The Unite States has called on Armenia and Azerbaijan to resume negotiations on a peaceful resolution of the Nagorno-Karabakh conflict following last month’s upsurge in fighting that threatened to spark a full-scale Armenian-Azerbaijani war.
Mark Toner, a U.S. State Department spokesman, appealed to the conflicting parties on Thursday as he commented on Armenia’s threats to recognize Karabakh as an independent republic.
“The United States, along with the rest of the international community, does not recognize Nagorno-Karabakh,” Toner told a daily news briefing in Washington. “Nagorno-Karabakh’s final status will only be resolved in the context of a comprehensive settlement.”
“So we urge the sides to come to the negotiating table in good faith in order to reach a settlement that achieves those goals,” he said.
Toner confirmed that the U.S. continues to stand for a Karabakh settlement based on the internationally recognized principles of territorial integrity, peoples’ right to self-determination, and non-use of force. “But we’ve also very much said that all of this needs to be worked out within the context of the [OSCE] Minsk Group,” he added. “There is a process here, and that process needs to be returned to by all sides.”
The U.S. State Department was quick to express serious concern at the outbreak of heavy fighting around Karabakh on April 2. But unlike Russia, Washington did not seem to engage in intensive diplomacy between the warring sides.
Secretary of State John Kerry discussed the Karabakh escalation with Russian Foreign Minister Sergey Lavrov in several phone calls reported over the past month, most recently on May 2. The State Department said afterwards that the two men agreed on “the need to continue to try to restore a better sense of calm between the sides.”
Lavrov said on Wednesday that Moscow is now trying to arrange Armenian-Azerbaijani peace talks that will also involve the U.S. and France.
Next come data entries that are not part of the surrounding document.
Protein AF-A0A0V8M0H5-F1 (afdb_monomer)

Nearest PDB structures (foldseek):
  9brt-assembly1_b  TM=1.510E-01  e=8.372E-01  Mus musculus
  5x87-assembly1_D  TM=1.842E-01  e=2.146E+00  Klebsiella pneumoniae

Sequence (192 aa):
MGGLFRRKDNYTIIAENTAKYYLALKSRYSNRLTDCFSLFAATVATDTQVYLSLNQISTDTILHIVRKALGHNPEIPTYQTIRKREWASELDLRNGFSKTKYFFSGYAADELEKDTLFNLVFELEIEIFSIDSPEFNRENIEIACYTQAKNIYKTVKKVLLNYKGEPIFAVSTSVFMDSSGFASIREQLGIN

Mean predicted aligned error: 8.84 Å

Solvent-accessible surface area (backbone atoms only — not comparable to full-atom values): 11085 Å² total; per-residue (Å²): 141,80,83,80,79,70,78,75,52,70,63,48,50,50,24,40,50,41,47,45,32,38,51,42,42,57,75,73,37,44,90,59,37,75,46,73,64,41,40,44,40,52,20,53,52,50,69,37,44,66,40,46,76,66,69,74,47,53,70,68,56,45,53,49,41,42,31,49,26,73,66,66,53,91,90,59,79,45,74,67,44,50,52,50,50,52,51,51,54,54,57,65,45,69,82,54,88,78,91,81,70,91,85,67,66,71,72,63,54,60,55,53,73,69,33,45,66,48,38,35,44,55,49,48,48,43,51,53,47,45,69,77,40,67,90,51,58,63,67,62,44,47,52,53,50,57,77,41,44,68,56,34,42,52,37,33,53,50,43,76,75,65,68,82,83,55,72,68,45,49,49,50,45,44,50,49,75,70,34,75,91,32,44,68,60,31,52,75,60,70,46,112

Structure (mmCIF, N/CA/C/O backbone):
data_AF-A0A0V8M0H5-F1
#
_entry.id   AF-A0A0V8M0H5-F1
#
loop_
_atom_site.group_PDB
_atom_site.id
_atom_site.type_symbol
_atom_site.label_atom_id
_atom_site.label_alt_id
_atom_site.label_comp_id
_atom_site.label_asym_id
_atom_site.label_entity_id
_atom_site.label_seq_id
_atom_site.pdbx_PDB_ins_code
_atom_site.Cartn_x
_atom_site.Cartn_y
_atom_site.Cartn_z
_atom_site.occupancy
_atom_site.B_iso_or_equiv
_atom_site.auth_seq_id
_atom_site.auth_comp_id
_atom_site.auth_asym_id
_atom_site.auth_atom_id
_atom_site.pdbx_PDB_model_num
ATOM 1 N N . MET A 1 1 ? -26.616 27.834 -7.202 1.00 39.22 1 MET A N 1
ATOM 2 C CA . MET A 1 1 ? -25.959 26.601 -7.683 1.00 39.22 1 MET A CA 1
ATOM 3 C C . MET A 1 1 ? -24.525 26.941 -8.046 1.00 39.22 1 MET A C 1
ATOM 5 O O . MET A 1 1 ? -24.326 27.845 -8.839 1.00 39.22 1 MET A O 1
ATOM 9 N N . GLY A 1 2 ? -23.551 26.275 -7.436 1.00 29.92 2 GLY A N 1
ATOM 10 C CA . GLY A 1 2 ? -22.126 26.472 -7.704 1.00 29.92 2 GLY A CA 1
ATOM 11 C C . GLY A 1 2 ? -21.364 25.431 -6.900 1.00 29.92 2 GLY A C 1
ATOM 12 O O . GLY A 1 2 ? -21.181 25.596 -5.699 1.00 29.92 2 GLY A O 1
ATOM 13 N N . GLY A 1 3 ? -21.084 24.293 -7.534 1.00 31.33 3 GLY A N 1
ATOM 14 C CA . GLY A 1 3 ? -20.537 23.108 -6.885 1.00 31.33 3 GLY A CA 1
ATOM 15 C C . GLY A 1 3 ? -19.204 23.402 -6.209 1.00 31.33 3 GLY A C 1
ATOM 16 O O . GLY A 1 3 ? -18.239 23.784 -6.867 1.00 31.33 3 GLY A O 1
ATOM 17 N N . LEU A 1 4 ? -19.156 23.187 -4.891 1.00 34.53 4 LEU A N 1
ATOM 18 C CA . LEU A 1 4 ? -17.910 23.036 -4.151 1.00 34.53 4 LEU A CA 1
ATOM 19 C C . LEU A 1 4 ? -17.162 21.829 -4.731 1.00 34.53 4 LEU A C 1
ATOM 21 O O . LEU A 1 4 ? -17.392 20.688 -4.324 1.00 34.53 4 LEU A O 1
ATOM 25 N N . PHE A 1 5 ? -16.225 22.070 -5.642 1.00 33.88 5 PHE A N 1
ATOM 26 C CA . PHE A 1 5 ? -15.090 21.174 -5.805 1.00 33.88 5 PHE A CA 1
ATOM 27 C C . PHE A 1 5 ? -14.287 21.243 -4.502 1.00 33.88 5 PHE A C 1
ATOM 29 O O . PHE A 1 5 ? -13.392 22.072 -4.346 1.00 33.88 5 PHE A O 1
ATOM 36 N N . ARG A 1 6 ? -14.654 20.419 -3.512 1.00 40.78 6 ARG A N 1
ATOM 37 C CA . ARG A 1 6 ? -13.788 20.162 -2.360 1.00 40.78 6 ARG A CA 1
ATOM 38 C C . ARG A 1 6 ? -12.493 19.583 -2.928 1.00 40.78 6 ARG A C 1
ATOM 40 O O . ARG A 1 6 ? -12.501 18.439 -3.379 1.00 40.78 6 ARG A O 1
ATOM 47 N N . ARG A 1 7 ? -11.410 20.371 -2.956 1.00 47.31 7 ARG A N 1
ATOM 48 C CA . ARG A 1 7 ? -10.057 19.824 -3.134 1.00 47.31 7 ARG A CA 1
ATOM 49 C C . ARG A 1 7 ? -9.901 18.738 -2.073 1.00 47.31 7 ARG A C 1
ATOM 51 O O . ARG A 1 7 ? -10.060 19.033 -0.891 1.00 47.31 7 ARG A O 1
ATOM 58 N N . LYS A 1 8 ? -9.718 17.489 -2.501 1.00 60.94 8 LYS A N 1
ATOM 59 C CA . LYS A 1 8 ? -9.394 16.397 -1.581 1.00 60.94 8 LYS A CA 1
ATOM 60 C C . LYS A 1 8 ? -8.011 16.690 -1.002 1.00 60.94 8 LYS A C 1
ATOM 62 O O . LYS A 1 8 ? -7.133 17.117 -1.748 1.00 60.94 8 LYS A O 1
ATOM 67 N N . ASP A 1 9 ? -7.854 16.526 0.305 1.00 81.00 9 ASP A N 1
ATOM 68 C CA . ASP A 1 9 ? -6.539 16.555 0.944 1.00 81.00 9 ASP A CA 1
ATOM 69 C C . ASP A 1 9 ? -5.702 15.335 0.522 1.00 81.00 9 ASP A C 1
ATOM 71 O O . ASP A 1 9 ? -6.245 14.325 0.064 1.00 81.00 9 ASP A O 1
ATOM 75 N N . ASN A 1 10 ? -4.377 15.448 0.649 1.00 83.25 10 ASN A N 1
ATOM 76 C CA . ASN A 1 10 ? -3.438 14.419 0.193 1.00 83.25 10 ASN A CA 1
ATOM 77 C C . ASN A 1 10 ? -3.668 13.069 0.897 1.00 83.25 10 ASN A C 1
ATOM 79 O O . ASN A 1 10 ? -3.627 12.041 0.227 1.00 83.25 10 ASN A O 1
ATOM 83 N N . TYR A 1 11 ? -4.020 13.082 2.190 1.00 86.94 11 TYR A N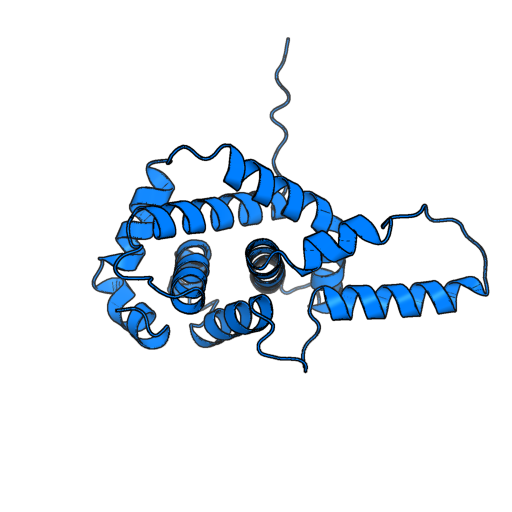 1
ATOM 84 C CA . TYR A 1 11 ? -4.376 11.887 2.968 1.00 86.94 11 TYR A CA 1
ATOM 85 C C . TYR A 1 11 ? -5.543 11.134 2.305 1.00 86.94 11 TYR A C 1
ATOM 87 O O . TYR A 1 11 ? -5.477 9.955 1.974 1.00 86.94 11 TYR A O 1
ATOM 95 N N . THR A 1 12 ? -6.619 11.852 1.978 1.00 88.94 12 THR A N 1
ATOM 96 C CA . THR A 1 12 ? -7.791 11.283 1.302 1.00 88.94 12 THR A CA 1
ATOM 97 C C . THR A 1 12 ? -7.461 10.744 -0.093 1.00 88.94 12 THR A C 1
ATOM 99 O O . THR A 1 12 ? -8.086 9.778 -0.527 1.00 88.94 12 THR A O 1
ATOM 102 N N . ILE A 1 13 ? -6.517 11.353 -0.816 1.00 91.75 13 ILE A N 1
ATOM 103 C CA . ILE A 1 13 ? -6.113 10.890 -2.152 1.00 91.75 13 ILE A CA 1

The three world powers have long been jointly spearheading international efforts to broker an Armenian-Azerbaijani peace deal as co-chairs of the Minsk Group.
Kerry also phoned the Armenian and Azerbaijani presidents on April 25. He met them in Washington just days before Azerbaijan launched a military offensive in Karabakh on April 2.
As recently in February, U.S. Director of National Intelligence James Clapper warned that Azerbaijan’s current economic woes caused by falling oil prices have heightened the risk of a serious flare-up of violence in Karabakh.
“Baku’s sustained military buildup, coupled with declining economic conditions in Azerbaijan, are raising the potential that the conflict will escalate in 2016,” Clapper said in annual testimony before a U.S. Senate committee.